== WHAT IS NEEDED ==
Look through the records below for the line holding "ATOM 117 N N". Write it out exactly, with each following line through the line holding "ATOM 167 C C".

Records contained in a dataset
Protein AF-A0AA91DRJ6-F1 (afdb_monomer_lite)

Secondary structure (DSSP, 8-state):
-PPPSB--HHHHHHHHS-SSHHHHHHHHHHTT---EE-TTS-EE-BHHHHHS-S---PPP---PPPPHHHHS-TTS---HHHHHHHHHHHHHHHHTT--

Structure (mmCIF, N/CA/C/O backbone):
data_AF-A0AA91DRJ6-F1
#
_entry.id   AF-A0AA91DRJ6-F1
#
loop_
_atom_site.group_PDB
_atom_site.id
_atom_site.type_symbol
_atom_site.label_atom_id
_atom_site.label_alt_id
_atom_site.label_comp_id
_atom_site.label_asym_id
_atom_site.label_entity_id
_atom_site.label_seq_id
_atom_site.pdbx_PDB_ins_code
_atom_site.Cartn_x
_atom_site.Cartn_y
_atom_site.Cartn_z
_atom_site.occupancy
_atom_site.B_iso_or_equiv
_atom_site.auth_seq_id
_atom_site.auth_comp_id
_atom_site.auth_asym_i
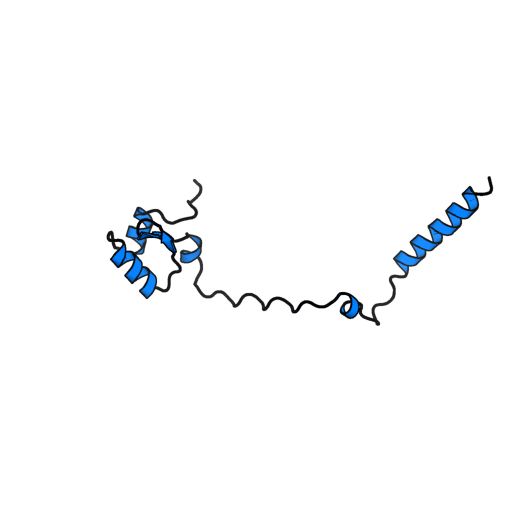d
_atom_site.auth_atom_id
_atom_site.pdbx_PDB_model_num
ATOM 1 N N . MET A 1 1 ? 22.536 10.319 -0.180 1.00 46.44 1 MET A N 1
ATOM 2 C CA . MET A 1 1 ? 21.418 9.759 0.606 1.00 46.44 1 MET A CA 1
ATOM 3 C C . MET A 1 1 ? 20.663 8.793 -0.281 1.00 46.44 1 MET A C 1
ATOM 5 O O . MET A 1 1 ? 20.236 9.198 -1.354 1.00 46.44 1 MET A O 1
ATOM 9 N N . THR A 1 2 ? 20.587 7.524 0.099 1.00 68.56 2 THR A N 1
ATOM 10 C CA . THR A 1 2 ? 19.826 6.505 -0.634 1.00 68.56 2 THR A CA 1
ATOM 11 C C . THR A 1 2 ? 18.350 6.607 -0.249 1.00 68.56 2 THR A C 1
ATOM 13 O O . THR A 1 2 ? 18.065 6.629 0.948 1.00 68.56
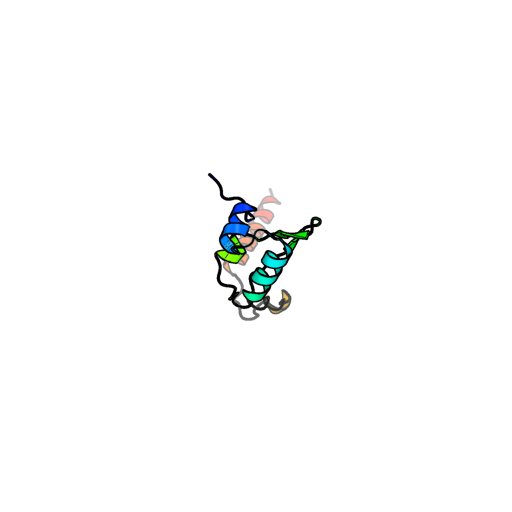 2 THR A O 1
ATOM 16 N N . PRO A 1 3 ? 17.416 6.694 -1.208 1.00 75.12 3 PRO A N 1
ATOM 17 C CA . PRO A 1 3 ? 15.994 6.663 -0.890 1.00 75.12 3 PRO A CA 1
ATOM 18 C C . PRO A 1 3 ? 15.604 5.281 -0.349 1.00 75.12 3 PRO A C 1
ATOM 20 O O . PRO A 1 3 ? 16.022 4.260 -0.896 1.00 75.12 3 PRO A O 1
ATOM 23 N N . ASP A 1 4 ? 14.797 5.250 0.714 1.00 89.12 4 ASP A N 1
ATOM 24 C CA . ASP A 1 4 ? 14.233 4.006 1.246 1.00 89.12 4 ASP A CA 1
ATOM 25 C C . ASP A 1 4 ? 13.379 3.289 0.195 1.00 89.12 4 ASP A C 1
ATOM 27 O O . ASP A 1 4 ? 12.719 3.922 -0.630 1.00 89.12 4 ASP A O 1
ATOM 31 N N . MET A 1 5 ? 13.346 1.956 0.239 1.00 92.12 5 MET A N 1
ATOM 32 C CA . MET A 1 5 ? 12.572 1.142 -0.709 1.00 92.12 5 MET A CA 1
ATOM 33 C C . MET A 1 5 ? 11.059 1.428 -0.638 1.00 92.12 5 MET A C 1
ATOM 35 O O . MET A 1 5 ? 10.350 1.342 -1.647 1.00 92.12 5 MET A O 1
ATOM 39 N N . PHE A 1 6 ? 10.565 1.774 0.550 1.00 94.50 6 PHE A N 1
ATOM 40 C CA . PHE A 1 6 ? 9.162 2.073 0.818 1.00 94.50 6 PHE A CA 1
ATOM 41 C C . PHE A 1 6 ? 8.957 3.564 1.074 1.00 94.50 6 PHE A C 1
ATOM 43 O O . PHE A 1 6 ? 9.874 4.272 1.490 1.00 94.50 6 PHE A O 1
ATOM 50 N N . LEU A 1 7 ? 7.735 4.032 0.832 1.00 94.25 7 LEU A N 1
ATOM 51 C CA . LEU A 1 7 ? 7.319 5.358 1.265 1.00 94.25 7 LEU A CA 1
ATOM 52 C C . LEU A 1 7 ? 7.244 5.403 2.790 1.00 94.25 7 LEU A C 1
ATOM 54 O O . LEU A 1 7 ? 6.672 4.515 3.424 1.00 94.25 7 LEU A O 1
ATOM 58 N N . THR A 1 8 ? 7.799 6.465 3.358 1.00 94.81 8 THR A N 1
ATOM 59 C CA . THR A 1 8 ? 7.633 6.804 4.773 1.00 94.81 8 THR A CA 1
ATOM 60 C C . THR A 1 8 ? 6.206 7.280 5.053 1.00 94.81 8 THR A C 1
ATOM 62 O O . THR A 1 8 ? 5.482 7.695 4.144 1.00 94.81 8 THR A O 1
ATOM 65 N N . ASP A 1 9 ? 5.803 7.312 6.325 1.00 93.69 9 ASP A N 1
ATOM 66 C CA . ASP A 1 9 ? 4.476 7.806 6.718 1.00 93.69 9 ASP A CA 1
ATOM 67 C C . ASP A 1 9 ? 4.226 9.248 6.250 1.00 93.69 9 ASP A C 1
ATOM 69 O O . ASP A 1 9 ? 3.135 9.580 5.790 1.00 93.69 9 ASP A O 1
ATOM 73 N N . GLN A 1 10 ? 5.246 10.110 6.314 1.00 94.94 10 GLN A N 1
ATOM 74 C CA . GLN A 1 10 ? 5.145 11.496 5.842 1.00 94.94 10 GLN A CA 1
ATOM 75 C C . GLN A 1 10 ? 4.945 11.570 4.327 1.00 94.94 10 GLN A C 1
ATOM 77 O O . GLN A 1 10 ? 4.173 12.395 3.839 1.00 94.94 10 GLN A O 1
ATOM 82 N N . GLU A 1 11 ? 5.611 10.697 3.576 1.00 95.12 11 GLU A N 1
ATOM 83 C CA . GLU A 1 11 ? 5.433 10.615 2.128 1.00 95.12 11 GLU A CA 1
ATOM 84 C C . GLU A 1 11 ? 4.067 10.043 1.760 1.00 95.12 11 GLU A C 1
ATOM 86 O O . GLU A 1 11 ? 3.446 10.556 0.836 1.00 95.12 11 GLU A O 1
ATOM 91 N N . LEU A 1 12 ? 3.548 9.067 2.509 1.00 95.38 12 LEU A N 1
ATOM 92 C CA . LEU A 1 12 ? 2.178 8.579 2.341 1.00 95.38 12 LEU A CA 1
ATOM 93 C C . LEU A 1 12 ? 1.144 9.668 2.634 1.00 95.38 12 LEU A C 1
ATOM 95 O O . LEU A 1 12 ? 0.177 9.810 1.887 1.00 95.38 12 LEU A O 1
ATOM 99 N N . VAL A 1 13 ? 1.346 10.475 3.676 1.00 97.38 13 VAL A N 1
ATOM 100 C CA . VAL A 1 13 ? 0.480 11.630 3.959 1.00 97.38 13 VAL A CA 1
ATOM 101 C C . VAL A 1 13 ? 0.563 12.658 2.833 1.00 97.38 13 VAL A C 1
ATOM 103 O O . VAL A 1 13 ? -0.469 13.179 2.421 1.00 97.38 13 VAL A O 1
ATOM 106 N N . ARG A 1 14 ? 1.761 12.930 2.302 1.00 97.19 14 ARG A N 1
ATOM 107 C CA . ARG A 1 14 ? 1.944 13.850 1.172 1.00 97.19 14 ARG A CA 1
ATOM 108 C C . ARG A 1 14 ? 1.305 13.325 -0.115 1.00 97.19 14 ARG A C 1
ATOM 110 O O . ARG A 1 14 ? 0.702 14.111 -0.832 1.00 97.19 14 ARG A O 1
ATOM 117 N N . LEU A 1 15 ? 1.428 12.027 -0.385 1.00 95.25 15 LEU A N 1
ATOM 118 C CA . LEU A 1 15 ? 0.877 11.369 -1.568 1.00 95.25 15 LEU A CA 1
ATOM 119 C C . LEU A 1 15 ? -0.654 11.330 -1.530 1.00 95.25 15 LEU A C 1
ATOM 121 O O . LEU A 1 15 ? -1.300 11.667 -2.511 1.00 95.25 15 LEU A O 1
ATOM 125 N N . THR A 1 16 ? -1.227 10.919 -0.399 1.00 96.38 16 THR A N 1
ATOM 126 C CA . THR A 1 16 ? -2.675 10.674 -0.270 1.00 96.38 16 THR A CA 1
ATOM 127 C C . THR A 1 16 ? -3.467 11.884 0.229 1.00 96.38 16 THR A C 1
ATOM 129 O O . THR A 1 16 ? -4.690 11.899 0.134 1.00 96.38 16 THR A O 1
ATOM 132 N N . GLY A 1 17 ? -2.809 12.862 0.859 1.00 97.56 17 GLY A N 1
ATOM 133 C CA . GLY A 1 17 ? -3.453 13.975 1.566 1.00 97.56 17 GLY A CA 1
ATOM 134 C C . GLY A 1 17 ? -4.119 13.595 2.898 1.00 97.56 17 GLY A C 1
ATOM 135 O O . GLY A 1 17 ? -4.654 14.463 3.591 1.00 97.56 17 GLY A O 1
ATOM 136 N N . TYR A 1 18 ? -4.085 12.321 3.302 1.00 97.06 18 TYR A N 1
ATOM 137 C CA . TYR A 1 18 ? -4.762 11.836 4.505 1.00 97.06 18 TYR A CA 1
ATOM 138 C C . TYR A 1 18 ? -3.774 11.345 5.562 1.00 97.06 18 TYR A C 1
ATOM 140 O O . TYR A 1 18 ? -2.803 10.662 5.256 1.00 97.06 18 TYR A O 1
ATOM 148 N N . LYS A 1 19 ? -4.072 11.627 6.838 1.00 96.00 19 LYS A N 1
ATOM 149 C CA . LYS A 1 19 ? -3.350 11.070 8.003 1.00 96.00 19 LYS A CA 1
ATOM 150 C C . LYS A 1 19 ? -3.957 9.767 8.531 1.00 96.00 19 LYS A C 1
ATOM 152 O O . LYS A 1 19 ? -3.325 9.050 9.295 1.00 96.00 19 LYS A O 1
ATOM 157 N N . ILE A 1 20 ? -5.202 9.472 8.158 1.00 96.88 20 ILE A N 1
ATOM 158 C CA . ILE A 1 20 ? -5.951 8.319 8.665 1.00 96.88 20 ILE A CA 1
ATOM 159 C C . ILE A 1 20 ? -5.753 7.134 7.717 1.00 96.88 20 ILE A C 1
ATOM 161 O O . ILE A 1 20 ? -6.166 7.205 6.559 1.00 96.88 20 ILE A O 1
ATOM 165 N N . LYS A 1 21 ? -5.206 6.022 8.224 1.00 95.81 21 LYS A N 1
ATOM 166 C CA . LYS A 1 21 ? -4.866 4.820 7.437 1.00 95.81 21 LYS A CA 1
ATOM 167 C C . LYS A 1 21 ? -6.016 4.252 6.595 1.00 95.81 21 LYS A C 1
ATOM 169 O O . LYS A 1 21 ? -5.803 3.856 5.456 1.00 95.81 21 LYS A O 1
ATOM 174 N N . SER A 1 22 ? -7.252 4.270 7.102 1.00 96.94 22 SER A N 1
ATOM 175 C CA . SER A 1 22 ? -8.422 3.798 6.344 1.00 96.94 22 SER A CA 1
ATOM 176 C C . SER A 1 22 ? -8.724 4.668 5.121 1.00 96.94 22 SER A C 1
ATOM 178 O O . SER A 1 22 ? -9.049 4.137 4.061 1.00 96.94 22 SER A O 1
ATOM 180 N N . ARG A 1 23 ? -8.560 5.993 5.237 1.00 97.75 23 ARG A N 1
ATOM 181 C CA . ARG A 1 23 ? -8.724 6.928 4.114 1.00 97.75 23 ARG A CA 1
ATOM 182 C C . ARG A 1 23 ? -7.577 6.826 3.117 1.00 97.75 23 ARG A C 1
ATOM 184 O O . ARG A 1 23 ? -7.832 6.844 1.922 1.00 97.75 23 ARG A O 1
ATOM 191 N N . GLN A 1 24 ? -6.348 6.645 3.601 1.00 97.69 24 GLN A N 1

== SOLUTION TO THE EXERCISE ==
ATOM 117 N N . LEU A 1 15 ? 1.428 12.027 -0.385 1.00 95.25 15 LEU A N 1
ATOM 118 C CA . LEU A 1 15 ? 0.877 11.369 -1.568 1.00 95.25 15 LEU A CA 1
ATOM 119 C C . LEU A 1 15 ? -0.654 11.330 -1.530 1.00 95.25 15 LEU A C 1
ATOM 121 O O . LEU A 1 15 ? -1.300 11.667 -2.511 1.00 95.25 15 LEU A O 1
ATOM 125 N N . THR A 1 16 ? -1.227 10.919 -0.399 1.00 96.38 16 THR A N 1
ATOM 126 C CA . THR A 1 16 ? -2.675 10.674 -0.270 1.00 96.38 16 THR A CA 1
ATOM 127 C C . THR A 1 16 ? -3.467 11.884 0.229 1.00 96.38 16 THR A C 1
ATOM 129 O O . THR A 1 16 ? -4.690 11.899 0.134 1.00 96.38 16 THR A O 1
ATOM 132 N N . GLY A 1 17 ? -2.809 12.862 0.859 1.00 97.56 17 GLY A N 1
ATOM 133 C CA . GLY A 1 17 ? -3.453 13.975 1.566 1.00 97.56 17 GLY A CA 1
ATOM 134 C C . GLY A 1 17 ? -4.119 13.595 2.898 1.00 97.56 17 GLY A C 1
ATOM 135 O O . GLY A 1 17 ? -4.654 14.463 3.591 1.00 97.56 17 GLY A O 1
ATOM 136 N N . TYR A 1 18 ? -4.085 12.321 3.302 1.00 97.06 18 TYR A N 1
ATOM 137 C CA . TYR A 1 18 ? -4.762 11.836 4.505 1.00 97.06 18 TYR A CA 1
ATOM 138 C C . TYR A 1 18 ? -3.774 11.345 5.562 1.00 97.06 18 TYR A C 1
ATOM 140 O O . TYR A 1 18 ? -2.803 10.662 5.256 1.00 97.06 18 TYR A O 1
ATOM 148 N N . LYS A 1 19 ? -4.072 11.627 6.838 1.00 96.00 19 LYS A N 1
ATOM 149 C CA . LYS A 1 19 ? -3.350 11.070 8.003 1.00 96.00 19 LYS A CA 1
ATOM 150 C C . LYS A 1 19 ? -3.957 9.767 8.531 1.00 96.00 19 LYS A C 1
ATOM 152 O O . LYS A 1 19 ? -3.325 9.050 9.295 1.00 96.00 19 LYS A O 1
ATOM 157 N N . ILE A 1 20 ? -5.202 9.472 8.158 1.00 96.88 20 ILE A N 1
ATOM 158 C CA . ILE A 1 20 ? -5.951 8.319 8.665 1.00 96.88 20 ILE A CA 1
ATOM 159 C C . ILE A 1 20 ? -5.753 7.134 7.717 1.00 96.88 20 ILE A C 1
ATOM 161 O O . ILE A 1 20 ? -6.166 7.205 6.559 1.00 96.88 20 ILE A O 1
ATOM 165 N N . LYS A 1 21 ? -5.206 6.022 8.224 1.00 95.81 21 LYS A N 1
ATOM 166 C CA . LYS A 1 21 ? -4.866 4.820 7.437 1.00 95.81 21 LYS A CA 1
ATOM 167 C C . LYS A 1 21 ? -6.016 4.252 6.595 1.00 95.81 21 LYS A C 1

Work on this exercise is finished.